Bolsonaro recua e faz deputados passarem por mentirosos

A contar pelo que dizem doze parlamentares, entre eles os líderes de Patriota, Novo, Cidadania (ex-PPS), PSL e PSC, o presidente Jair Bolsonaro ontem pegou o telefone, ligou para o ministro da…

Smartphone

独家优惠奖金 100% 高达 1 BTC + 180 免费旋转




Loading data into Apache Ignite

The rest of this piece shows a number of ways that you can achieve this. One caveat I want to share before we get started: you probably don’t want to use any of these solutions in a production environment. These are mostly for experimentation. Maybe you want to play with another feature and need to quickly load in some reference data (how about taking a look at the machine learning APIs?). Or perhaps you want to try load in some data so you can ping it with one of the third-party integrations?

Probably the simplest method is to use Ignite’s SQL interface.

Sadly, that command doesn’t have any options or levers to tweak if your data isn’t in exactly the right format.

As any savvy Unix user will tell you, you can do wonders with a few commands in the shell. If you know the magic incantations.

You can do simple add/remove quotes using sed or your favourite text editor. You can easily remove columns (or reorder them) using cut.

But what if your data file is not anything like CSV?

If your file is in JSON format, you can convert into CSV with something like the following:

Once your command line gets to a point where it looks like line noise, I usually decide that I want a simpler solution.

Out of the box, Spark doesn’t know about Ignite so we have to start it with a couple of extra parameters:

Next, load the data into a Spark DataFrame:

The nice thing about this is that Spark reads and understands the structure of the JSON:

You can define the schema if it’s got anything wrong (in this case, it’s taken the time column to be a string rather than a timestamp).
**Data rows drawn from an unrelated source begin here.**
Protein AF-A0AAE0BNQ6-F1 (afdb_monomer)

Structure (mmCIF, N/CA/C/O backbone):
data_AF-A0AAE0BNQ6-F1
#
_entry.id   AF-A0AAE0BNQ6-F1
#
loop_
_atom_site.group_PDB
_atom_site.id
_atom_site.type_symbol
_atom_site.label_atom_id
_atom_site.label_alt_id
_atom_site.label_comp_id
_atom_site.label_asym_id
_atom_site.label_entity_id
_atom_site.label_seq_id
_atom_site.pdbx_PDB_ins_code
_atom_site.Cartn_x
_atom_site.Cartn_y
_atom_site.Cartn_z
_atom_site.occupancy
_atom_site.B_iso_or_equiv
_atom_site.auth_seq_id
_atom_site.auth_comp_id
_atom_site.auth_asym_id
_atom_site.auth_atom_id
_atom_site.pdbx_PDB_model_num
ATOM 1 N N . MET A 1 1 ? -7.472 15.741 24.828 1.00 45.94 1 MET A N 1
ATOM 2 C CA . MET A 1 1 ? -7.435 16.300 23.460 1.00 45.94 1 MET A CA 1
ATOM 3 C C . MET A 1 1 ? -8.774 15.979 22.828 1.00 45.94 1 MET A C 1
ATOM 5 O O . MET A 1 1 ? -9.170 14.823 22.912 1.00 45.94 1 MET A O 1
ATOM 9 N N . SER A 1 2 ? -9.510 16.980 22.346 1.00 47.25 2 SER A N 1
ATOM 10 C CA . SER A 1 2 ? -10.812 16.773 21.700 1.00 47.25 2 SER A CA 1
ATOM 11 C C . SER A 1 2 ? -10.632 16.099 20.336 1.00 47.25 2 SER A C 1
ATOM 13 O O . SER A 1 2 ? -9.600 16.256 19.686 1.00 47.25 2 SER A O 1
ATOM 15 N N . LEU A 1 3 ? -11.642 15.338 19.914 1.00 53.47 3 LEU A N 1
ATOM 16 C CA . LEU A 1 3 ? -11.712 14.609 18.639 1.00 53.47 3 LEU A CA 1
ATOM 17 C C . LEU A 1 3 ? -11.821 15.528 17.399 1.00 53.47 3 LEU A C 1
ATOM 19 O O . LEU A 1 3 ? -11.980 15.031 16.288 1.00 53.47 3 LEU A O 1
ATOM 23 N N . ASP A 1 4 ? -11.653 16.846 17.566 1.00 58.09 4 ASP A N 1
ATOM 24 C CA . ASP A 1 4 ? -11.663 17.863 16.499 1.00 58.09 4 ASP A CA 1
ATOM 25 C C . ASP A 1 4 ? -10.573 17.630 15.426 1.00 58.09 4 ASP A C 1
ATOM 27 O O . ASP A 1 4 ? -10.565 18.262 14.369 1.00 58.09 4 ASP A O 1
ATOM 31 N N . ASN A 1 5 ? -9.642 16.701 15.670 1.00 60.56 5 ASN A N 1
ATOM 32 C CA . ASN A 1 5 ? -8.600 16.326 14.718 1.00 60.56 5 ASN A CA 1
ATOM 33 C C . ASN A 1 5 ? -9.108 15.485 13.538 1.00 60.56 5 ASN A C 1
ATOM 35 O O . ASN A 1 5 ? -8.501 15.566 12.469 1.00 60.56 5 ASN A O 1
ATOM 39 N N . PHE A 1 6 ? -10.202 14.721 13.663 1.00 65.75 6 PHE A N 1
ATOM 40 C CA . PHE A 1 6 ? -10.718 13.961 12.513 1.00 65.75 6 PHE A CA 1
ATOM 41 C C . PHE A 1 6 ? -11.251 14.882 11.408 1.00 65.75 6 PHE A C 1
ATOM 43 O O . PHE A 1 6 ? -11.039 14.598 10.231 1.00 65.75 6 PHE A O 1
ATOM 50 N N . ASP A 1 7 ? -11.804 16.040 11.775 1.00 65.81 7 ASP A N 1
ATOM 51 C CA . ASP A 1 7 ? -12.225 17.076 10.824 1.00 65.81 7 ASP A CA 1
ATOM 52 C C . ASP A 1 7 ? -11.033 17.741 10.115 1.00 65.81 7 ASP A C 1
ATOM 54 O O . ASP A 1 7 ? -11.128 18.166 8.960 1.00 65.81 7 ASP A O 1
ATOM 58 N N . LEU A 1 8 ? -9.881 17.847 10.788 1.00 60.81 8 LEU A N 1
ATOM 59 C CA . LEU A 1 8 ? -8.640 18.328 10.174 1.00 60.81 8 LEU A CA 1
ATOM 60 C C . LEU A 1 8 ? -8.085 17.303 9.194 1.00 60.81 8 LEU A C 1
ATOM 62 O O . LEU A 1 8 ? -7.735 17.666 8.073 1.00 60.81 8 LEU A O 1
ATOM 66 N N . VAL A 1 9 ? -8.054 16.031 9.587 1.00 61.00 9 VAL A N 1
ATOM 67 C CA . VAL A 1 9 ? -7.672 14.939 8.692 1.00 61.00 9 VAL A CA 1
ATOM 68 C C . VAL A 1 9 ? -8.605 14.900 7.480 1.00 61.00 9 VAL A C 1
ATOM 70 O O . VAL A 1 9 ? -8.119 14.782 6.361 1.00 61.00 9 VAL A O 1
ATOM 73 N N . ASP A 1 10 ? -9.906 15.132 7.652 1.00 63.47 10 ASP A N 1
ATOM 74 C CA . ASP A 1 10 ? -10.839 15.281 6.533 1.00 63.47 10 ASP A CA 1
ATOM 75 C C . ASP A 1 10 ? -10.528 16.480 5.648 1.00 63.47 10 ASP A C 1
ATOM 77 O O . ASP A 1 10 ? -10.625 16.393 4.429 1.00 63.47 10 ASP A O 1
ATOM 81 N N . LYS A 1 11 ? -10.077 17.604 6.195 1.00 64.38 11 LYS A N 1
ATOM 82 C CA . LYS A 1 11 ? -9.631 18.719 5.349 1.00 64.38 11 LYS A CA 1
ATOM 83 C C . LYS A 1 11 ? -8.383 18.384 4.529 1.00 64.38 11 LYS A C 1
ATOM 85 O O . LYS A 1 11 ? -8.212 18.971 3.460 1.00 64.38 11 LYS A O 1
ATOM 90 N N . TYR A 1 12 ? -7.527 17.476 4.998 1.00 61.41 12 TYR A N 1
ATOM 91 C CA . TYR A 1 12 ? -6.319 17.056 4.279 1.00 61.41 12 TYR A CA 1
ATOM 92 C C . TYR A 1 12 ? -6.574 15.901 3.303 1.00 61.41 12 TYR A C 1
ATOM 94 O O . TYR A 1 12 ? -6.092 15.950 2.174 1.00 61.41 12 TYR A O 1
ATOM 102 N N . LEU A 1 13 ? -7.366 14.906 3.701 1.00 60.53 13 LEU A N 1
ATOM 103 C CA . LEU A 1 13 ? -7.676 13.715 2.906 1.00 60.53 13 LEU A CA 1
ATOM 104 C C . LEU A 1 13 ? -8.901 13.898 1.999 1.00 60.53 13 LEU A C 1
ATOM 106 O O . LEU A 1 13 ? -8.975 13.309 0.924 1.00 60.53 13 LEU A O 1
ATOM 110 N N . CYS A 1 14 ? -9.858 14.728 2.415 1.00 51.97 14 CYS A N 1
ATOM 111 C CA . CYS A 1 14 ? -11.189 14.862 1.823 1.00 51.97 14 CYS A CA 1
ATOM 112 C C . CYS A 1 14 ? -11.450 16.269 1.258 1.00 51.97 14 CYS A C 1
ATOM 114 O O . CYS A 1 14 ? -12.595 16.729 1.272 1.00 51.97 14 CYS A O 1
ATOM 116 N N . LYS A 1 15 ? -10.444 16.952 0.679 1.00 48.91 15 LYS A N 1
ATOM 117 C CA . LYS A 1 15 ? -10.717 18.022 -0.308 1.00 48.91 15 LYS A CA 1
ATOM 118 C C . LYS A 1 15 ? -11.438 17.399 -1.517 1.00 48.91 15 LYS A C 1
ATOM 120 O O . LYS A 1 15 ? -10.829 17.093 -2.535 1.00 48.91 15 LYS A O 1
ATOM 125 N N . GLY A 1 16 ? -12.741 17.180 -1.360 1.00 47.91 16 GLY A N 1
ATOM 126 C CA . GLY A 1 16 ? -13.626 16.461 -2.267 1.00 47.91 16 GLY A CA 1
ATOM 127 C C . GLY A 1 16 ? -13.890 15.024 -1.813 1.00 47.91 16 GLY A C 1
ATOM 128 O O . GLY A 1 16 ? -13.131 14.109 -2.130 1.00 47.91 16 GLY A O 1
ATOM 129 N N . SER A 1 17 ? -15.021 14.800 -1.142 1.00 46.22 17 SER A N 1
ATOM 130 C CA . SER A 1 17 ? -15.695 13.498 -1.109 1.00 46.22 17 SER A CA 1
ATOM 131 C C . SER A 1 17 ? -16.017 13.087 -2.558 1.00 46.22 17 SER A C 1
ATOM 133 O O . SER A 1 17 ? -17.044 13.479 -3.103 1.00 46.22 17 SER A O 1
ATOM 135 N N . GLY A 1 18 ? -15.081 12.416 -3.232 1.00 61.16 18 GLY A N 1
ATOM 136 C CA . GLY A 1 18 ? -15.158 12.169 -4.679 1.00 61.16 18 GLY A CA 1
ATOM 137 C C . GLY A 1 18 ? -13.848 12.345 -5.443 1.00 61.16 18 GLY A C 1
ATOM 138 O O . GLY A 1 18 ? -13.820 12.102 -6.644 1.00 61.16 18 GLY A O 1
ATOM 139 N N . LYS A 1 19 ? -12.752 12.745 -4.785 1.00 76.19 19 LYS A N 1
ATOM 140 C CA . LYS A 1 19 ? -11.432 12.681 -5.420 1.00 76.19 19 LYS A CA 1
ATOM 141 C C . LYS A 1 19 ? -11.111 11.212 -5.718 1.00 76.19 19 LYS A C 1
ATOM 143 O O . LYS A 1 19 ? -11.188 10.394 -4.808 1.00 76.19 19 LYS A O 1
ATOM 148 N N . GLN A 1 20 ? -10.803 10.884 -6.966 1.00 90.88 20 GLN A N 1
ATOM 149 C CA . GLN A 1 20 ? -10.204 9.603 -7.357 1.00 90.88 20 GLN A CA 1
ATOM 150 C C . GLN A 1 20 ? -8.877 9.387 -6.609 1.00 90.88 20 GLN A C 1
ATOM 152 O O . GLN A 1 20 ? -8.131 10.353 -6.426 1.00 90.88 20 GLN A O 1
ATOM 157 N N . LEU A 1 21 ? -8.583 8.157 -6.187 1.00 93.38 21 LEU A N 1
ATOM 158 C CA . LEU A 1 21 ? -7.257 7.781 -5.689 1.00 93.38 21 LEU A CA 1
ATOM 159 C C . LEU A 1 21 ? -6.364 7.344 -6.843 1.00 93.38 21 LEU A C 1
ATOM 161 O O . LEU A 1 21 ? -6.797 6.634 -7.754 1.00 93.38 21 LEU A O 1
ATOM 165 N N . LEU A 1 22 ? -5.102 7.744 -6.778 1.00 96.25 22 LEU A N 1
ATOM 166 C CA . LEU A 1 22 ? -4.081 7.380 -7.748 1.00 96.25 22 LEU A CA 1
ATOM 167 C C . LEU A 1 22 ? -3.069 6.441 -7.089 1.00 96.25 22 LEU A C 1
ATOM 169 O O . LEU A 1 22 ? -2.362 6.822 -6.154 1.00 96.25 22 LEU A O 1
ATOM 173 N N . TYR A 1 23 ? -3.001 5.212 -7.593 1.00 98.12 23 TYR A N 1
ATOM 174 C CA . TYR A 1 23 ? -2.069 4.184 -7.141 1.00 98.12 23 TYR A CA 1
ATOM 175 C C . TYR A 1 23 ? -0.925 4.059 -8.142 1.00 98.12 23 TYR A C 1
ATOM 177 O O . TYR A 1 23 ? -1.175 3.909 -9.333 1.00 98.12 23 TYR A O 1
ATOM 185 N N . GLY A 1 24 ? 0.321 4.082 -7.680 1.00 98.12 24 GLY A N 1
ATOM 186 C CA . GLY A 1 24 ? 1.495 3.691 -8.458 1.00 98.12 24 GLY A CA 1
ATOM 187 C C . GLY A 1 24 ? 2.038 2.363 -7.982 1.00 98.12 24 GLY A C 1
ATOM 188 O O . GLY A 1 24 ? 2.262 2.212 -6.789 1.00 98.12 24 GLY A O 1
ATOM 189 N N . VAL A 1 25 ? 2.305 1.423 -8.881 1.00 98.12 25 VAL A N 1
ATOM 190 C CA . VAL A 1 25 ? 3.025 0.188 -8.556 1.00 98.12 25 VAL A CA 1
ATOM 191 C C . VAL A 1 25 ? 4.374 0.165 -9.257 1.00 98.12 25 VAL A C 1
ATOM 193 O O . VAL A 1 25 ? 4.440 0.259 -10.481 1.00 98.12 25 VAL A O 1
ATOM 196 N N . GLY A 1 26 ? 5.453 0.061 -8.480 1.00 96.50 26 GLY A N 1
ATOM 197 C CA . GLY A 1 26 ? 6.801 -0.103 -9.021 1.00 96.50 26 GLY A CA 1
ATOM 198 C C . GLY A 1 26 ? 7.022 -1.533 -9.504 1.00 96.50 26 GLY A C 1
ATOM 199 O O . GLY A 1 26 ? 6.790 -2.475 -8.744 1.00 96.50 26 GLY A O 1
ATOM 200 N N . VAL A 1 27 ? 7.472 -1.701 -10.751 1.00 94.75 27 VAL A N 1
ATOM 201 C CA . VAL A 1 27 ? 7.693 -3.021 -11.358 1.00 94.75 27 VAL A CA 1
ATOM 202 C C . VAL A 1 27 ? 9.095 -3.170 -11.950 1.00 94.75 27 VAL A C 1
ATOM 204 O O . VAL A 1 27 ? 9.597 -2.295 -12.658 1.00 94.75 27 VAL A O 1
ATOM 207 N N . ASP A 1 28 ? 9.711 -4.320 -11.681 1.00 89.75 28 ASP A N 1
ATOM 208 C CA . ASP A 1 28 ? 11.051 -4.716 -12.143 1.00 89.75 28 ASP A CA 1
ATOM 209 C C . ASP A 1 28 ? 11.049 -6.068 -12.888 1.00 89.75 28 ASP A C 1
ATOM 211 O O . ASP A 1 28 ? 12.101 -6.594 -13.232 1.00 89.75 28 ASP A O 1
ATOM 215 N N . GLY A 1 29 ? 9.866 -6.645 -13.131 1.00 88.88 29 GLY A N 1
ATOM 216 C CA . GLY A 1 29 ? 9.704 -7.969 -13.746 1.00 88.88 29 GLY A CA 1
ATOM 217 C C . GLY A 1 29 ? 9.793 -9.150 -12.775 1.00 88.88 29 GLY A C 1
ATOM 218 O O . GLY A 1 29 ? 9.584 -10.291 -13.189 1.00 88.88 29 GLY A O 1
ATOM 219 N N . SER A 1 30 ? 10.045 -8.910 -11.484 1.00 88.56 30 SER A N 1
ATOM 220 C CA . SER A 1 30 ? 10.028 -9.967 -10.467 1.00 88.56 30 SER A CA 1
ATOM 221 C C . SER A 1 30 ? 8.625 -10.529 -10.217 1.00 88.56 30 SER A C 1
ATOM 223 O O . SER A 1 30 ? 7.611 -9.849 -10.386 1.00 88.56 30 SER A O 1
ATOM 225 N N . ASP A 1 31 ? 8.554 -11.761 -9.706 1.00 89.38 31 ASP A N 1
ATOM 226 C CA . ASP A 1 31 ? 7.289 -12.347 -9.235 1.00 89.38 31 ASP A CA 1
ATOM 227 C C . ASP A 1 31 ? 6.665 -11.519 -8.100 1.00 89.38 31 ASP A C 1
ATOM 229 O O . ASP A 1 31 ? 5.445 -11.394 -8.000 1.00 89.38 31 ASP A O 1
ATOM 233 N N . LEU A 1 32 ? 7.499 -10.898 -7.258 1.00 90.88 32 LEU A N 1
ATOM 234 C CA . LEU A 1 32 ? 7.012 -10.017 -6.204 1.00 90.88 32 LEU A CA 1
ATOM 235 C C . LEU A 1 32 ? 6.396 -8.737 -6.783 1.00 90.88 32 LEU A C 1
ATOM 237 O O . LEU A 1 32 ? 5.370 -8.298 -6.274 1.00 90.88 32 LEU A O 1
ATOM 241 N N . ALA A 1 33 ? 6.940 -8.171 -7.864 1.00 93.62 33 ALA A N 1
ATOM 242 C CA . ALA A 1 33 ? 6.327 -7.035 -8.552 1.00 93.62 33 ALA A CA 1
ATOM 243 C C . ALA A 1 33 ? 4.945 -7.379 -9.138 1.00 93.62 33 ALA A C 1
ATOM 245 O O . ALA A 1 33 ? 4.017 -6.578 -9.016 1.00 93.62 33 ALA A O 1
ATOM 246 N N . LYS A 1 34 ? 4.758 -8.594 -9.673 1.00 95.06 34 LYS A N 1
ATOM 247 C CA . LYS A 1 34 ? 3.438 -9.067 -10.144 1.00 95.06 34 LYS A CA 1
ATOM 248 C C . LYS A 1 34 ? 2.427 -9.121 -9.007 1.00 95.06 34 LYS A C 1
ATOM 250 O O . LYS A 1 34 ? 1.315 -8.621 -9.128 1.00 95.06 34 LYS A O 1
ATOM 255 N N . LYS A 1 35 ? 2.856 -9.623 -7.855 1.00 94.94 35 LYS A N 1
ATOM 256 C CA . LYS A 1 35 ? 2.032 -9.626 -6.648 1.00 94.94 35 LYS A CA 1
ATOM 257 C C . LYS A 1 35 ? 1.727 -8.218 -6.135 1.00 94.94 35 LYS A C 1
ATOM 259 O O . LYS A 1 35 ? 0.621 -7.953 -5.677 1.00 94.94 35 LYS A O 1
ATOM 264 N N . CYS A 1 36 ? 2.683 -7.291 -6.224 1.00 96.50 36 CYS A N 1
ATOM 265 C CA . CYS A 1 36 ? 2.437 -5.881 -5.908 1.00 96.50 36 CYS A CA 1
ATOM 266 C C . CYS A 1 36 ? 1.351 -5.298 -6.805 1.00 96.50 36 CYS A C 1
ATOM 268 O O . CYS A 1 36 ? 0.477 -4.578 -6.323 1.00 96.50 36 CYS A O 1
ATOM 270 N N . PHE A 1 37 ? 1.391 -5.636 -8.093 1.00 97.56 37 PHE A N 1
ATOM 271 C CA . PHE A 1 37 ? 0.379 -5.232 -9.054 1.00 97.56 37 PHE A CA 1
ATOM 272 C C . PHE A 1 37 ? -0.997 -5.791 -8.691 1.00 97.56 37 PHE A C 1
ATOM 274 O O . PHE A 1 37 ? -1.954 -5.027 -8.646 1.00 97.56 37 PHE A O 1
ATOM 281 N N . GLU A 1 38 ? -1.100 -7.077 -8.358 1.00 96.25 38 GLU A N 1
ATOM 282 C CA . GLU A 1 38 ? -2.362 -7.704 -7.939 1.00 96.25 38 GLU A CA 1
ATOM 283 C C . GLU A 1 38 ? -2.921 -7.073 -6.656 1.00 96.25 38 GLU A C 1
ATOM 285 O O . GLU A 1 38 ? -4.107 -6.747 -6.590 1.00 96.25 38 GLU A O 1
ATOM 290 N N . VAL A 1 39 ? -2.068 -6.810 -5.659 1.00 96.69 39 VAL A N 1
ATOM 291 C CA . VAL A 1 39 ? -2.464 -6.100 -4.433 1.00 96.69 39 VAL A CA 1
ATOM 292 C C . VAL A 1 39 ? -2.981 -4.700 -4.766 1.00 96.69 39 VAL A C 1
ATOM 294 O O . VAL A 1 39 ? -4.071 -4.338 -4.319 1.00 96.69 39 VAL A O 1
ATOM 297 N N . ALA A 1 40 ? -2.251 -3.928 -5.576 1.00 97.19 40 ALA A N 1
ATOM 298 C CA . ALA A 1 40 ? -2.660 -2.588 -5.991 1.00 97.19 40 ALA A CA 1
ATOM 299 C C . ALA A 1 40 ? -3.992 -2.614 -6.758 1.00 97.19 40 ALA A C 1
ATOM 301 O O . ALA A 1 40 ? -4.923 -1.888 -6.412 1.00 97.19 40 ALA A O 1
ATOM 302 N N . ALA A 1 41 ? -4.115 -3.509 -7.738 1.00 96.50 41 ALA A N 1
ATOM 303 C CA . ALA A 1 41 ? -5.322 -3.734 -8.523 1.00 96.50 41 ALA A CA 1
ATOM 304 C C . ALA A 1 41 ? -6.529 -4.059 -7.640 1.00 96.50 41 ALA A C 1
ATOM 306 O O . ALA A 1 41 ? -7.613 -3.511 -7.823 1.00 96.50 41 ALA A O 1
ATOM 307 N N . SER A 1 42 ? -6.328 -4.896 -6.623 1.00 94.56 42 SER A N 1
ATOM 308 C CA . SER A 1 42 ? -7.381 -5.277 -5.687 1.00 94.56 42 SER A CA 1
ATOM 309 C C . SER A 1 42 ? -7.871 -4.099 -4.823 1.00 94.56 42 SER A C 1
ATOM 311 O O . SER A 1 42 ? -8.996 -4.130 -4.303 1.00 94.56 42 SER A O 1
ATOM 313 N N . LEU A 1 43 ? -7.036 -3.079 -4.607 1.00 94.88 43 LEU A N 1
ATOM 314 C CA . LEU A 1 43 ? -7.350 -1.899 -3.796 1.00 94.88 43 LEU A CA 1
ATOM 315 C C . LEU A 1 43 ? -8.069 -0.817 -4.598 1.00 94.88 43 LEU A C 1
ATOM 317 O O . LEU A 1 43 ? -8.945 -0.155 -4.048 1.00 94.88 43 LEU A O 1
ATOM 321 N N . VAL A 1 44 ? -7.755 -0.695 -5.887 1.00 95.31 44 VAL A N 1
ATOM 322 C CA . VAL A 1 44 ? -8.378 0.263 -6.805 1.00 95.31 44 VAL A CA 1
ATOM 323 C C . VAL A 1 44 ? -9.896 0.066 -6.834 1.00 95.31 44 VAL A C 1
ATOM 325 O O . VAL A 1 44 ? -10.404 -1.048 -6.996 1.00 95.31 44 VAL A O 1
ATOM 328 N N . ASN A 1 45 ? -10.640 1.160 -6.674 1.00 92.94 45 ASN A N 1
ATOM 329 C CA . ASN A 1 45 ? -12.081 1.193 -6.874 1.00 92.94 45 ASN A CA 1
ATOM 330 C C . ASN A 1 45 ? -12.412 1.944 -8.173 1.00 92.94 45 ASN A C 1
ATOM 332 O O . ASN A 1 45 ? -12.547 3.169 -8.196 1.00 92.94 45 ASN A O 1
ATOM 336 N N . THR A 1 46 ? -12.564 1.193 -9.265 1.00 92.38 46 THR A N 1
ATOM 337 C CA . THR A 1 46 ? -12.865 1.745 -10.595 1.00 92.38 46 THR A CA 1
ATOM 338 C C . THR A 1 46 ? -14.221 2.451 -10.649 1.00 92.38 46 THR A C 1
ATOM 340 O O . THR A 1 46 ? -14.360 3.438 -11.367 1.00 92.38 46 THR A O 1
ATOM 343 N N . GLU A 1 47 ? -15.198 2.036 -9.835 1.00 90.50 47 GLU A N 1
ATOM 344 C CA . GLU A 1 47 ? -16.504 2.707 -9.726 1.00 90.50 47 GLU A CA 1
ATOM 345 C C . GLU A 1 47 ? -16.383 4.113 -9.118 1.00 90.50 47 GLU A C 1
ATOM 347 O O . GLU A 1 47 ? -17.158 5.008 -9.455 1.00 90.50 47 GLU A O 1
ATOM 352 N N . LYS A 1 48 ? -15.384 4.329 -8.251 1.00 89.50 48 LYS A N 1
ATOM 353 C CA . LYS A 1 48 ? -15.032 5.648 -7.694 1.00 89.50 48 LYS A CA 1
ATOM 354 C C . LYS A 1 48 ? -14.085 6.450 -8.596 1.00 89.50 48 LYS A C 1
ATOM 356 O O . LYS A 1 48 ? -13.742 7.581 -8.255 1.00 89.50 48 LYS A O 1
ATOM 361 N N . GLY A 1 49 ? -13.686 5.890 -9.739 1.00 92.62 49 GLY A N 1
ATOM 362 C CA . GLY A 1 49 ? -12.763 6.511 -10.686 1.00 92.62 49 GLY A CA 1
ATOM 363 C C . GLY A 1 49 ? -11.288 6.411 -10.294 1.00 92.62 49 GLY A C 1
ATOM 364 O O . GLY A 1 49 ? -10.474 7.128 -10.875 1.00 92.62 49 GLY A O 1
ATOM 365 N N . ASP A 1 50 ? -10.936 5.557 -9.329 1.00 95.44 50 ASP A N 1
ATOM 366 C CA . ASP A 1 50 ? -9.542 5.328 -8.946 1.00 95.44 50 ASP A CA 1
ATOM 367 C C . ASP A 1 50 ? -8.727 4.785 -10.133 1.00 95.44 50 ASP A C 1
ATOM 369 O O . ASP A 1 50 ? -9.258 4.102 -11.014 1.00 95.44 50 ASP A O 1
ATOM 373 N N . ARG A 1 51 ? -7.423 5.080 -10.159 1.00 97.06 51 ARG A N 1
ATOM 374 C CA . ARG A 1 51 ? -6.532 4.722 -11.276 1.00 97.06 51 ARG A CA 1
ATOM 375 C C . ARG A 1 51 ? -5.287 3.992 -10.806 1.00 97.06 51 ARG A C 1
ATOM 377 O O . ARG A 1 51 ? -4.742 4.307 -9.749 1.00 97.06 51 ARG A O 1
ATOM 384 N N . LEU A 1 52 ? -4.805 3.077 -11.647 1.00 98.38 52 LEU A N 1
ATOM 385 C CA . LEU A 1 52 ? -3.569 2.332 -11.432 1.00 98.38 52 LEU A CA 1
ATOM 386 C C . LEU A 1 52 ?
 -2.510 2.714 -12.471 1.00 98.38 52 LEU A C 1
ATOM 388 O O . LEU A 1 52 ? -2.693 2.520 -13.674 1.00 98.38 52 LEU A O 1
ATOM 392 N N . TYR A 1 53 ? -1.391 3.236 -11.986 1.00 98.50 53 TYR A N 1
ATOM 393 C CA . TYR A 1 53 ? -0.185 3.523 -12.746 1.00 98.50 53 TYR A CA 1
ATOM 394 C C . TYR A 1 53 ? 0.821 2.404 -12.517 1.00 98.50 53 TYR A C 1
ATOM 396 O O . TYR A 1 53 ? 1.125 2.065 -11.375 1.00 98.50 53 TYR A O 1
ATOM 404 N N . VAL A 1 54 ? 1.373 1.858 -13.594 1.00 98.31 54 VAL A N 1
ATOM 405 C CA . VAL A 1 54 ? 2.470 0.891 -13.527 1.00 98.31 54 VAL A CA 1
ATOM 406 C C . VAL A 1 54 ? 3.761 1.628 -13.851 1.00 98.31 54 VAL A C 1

Depending on your level of experience, you may prefer to fix these errors in Spark or later on in Ignite; whatever works.

You can do any manipulation you like at this point — adding or removing columns, computing new values, changing data types, filtering records — and then write it out to Ignite:

And that’s it. No manipulation using sed or awk, just read in JSON, write to Ignite, complete with a schema. Nice.

In conclusion, the easiest way to get data into Ignite without coding is to have the data already in CSV format. But failing that, with a combination of Unix shell tools and higher level tools like Spark you can go a long way without writing a single line of Java.

Add a comment

Related posts:

No Vegan Viking

The newest revisionist trend claims that Vikings were either vegan or vegetarian, or had an oat, rather than meat, fish and dairy, based diet. The only back up for such assertion is a past unearthing…

Introducing block3 Academy

What is the block3 Academy? The block3 Academy makes learning about blockchain enjoyable and accessible. We want to make blockchain technology easy to understand for everyone, because we know some…

Does Your Gyno Provide Pasties?

Visits to the gyno can be uncomfortable and embarrassing. Aimée Gramblin writes about her most recent visit which went from awkward to lol funny.